**What is being asked**
Please repeat exactly the lines below from the one containing "ATOM 188 N N" down to the one containing "ATOM 195 N N", both included, and nothing else.

Saved data entries:
^^^^

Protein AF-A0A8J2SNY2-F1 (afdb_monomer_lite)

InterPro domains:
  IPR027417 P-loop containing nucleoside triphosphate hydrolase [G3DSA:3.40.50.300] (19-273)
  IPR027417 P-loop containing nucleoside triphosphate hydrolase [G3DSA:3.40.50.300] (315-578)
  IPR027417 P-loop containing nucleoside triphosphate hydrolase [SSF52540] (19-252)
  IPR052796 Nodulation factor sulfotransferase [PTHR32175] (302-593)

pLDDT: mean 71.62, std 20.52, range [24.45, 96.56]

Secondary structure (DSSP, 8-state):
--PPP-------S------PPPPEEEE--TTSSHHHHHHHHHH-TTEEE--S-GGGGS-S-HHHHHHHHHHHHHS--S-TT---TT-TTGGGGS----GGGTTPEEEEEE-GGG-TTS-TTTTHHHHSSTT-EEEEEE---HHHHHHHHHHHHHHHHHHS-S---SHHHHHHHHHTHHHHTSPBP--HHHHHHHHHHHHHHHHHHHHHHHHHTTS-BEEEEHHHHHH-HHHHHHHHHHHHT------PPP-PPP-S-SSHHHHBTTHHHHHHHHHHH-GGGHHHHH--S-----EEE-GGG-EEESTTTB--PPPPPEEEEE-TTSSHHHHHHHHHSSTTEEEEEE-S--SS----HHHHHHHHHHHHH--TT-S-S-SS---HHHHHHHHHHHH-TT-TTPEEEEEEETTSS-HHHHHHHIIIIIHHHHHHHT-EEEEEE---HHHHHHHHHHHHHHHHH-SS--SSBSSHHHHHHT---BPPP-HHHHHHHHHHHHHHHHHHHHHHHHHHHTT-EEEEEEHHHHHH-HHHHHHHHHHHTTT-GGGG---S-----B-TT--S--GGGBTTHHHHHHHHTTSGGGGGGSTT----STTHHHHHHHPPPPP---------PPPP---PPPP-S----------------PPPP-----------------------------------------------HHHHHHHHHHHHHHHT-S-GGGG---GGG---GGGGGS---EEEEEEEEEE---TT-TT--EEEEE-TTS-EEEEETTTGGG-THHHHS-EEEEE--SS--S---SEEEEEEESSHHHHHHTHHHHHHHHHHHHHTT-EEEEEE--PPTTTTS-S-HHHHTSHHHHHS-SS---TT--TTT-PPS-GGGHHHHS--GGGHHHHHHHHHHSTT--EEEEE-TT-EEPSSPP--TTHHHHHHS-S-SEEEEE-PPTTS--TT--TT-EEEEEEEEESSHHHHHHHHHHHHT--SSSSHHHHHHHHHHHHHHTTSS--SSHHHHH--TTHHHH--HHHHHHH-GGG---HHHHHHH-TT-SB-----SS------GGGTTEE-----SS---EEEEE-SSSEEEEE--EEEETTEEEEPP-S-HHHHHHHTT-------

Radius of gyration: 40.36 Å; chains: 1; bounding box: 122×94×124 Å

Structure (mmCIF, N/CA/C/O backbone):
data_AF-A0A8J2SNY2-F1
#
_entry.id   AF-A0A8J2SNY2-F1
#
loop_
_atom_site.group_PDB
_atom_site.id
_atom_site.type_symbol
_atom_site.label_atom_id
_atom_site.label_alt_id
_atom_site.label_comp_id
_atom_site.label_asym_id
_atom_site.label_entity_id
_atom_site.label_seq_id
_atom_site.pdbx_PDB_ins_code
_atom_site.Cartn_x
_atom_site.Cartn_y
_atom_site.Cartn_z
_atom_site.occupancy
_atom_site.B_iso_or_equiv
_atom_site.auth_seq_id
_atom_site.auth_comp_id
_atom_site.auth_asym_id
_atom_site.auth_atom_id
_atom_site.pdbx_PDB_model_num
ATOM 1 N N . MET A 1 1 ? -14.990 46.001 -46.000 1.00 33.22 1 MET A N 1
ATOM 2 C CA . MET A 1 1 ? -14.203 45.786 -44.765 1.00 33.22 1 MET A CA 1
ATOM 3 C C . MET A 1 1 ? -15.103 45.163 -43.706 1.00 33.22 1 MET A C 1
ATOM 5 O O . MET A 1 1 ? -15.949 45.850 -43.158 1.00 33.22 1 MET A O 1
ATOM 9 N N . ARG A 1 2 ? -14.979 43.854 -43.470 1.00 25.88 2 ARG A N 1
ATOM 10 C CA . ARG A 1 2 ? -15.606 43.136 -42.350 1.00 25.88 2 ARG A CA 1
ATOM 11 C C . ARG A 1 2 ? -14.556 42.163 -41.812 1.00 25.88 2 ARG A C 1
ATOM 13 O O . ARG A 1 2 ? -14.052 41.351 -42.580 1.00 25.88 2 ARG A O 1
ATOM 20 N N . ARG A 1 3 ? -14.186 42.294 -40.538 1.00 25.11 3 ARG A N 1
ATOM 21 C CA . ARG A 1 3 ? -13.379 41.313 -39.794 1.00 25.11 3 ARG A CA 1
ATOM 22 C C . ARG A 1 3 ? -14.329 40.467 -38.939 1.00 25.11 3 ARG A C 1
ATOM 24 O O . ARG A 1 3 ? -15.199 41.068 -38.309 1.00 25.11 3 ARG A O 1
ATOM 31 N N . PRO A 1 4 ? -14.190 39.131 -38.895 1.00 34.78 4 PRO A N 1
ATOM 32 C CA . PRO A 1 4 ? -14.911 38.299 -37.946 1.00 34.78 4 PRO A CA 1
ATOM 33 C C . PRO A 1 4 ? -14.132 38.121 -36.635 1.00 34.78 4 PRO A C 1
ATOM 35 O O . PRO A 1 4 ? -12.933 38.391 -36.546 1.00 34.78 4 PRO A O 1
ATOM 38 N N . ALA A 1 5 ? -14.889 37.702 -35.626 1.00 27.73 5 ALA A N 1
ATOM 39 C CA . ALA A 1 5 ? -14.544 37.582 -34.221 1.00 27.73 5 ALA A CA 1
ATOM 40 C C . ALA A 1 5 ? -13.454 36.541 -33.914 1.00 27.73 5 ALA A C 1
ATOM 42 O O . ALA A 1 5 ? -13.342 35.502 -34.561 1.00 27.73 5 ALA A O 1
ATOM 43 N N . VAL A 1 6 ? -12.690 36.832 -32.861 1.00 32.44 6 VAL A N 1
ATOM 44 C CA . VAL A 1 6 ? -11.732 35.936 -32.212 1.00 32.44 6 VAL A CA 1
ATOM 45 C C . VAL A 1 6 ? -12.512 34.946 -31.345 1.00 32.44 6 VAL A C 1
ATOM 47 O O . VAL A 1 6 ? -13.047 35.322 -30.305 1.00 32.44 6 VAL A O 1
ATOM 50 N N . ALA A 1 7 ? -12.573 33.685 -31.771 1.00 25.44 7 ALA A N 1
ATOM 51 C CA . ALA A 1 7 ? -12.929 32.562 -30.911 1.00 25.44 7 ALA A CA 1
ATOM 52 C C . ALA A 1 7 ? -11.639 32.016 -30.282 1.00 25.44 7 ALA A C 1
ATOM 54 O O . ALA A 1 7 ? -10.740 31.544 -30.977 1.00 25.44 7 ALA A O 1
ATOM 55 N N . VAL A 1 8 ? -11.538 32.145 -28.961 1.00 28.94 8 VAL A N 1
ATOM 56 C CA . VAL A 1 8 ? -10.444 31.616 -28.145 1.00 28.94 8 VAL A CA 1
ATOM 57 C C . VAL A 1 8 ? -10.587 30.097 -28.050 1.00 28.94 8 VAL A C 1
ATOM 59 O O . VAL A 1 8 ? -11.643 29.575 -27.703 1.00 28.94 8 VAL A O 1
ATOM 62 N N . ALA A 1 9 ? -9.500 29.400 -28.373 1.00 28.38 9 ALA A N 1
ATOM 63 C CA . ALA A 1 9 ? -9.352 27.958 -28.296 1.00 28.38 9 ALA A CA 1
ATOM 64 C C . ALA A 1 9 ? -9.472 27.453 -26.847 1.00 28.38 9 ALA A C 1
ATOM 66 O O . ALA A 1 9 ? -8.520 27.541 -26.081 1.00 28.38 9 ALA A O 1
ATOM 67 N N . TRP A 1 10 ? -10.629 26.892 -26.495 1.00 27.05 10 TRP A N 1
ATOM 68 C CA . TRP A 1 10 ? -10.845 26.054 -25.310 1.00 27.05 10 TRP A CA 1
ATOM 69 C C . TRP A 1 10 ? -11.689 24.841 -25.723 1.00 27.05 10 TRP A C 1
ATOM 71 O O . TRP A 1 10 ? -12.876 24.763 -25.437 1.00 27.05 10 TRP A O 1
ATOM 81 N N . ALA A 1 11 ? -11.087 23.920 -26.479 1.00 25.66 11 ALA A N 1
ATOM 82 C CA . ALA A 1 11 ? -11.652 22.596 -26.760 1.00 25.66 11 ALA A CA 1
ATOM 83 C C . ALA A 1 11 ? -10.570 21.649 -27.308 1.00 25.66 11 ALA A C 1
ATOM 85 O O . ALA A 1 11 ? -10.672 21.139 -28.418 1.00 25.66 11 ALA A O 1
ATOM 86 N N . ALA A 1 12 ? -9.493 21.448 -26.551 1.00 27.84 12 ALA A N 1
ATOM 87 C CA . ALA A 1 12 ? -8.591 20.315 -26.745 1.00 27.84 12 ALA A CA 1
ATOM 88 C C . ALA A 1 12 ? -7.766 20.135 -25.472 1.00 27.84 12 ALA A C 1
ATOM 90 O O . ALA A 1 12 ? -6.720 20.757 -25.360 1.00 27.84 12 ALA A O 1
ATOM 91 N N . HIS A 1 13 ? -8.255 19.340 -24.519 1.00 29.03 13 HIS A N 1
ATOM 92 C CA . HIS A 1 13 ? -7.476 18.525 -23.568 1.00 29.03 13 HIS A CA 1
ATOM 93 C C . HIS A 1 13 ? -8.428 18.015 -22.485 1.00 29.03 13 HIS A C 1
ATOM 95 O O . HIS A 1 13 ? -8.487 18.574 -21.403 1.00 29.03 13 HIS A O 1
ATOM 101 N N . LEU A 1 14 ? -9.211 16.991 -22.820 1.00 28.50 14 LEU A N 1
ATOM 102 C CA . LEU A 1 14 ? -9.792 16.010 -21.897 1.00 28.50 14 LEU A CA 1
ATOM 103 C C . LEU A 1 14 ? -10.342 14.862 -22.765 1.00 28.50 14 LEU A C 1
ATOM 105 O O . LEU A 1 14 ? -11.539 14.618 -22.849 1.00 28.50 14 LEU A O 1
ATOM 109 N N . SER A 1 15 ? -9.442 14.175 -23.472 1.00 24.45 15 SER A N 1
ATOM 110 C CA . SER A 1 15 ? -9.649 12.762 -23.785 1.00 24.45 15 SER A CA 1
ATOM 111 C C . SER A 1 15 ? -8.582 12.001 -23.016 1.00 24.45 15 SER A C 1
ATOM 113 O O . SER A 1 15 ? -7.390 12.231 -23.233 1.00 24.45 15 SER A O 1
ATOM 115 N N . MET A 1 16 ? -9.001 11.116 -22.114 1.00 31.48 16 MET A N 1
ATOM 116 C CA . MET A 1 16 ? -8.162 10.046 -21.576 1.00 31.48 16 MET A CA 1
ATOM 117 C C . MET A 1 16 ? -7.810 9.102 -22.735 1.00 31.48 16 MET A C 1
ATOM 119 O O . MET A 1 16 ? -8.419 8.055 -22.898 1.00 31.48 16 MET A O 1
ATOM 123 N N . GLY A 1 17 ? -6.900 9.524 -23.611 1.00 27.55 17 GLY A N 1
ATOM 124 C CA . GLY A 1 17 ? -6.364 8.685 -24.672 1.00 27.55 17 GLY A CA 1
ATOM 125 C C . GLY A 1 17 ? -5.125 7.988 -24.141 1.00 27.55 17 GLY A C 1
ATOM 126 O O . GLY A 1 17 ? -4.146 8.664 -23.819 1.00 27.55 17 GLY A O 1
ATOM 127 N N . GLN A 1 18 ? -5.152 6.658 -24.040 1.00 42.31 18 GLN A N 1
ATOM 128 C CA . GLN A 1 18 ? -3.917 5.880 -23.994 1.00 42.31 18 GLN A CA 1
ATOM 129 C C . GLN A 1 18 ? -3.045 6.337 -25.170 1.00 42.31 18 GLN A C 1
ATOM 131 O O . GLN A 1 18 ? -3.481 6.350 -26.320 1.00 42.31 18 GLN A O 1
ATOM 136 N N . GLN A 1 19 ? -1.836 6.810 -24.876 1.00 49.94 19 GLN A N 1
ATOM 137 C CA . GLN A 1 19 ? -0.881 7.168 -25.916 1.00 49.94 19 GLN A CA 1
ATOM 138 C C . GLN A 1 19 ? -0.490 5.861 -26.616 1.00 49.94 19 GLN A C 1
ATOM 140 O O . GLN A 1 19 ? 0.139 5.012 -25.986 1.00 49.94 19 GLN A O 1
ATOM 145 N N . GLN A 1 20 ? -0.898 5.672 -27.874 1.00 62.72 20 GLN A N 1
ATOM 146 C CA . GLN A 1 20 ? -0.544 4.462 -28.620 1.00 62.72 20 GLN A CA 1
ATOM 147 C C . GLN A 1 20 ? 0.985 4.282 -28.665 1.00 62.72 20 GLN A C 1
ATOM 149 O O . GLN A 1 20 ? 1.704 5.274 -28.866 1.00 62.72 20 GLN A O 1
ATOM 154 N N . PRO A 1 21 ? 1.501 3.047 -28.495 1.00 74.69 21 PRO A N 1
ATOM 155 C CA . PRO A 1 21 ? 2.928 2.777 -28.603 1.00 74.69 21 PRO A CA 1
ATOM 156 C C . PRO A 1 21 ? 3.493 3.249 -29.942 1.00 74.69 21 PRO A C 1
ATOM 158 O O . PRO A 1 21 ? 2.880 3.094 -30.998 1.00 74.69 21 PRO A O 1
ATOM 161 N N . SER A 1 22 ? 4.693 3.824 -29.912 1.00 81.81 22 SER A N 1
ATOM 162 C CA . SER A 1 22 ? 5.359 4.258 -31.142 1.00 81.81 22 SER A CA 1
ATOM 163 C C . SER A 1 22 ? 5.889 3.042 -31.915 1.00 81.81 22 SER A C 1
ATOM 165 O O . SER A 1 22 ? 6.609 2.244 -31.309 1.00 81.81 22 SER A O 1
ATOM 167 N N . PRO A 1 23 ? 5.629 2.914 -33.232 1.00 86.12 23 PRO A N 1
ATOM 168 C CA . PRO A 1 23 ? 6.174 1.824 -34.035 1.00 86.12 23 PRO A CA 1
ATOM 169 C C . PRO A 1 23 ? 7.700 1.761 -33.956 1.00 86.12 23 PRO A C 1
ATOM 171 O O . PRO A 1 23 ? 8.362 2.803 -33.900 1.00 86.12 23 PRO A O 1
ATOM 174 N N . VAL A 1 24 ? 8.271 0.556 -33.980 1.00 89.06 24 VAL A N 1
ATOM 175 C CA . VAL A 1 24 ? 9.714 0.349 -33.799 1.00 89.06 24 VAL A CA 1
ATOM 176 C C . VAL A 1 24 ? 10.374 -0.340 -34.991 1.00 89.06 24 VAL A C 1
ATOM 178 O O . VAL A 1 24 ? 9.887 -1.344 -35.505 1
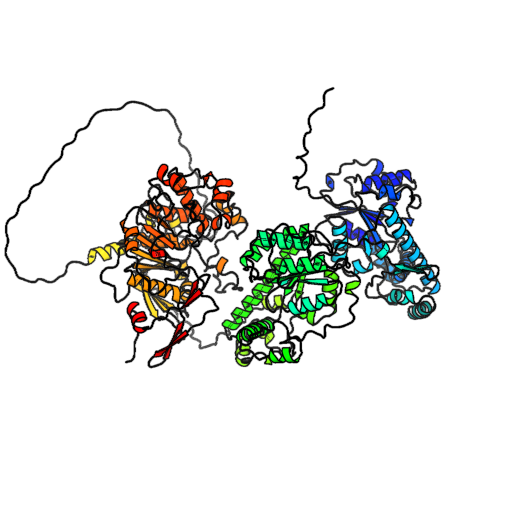.00 89.06 24 VAL A O 1
ATOM 181 N N . VAL A 1 25 ? 11.535 0.177 -35.400 1.00 90.88 25 VAL A N 1
ATOM 182 C CA . VAL A 1 25 ? 12.435 -0.486 -36.356 1.00 90.88 25 VAL A CA 1
ATOM 183 C C . VAL A 1 25 ? 13.700 -0.915 -35.624 1.00 90.88 25 VAL A C 1
ATOM 185 O O . VAL A 1 25 ? 14.414 -0.079 -35.060 1.00 90.88 25 VAL A O 1
ATOM 188 N N . VAL A 1 26 ? 13.982 -2.220 -35.641 1.00 93.12 26 VAL A N 1
ATOM 189 C CA . VAL A 1 26 ? 15.148 -2.823 -34.985 1.00 93.12 26 VAL A CA 1
ATOM 190 C C . VAL A 1 26 ? 16.241 -3.111 -36.017 1.00 93.12 26 VAL A C 1
ATOM 192 O O . VAL A 1 26 ? 16.176 -4.064 -36.790 1.00 93.12 26 VAL A O 1
ATOM 195 N N . PHE A 1 27 ? 17.293 -2.302 -36.025 1.00 94.06 27 PHE A N 1
ATOM 196 C CA . PHE A 1 27 ? 18.481 -2.528 -36.839 1.00 94.06 27 PHE A CA 1
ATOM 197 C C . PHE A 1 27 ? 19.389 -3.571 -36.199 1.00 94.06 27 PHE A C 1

^^^^

**Response to this exercise**
ATOM 188 N N . VAL A 1 26 ? 13.982 -2.220 -35.641 1.00 93.12 26 VAL A N 1
ATOM 189 C CA . VAL A 1 26 ? 15.148 -2.823 -34.985 1.00 93.12 26 VAL A CA 1
ATOM 190 C C . VAL A 1 26 ? 16.241 -3.111 -36.017 1.00 93.12 26 VAL A C 1
ATOM 192 O O . VAL A 1 26 ? 16.176 -4.064 -36.790 1.00 93.12 26 VAL A O 1
ATOM 195 N N . PHE A 1 27 ? 17.293 -2.302 -36.025 1.00 94.06 27 PHE A N 1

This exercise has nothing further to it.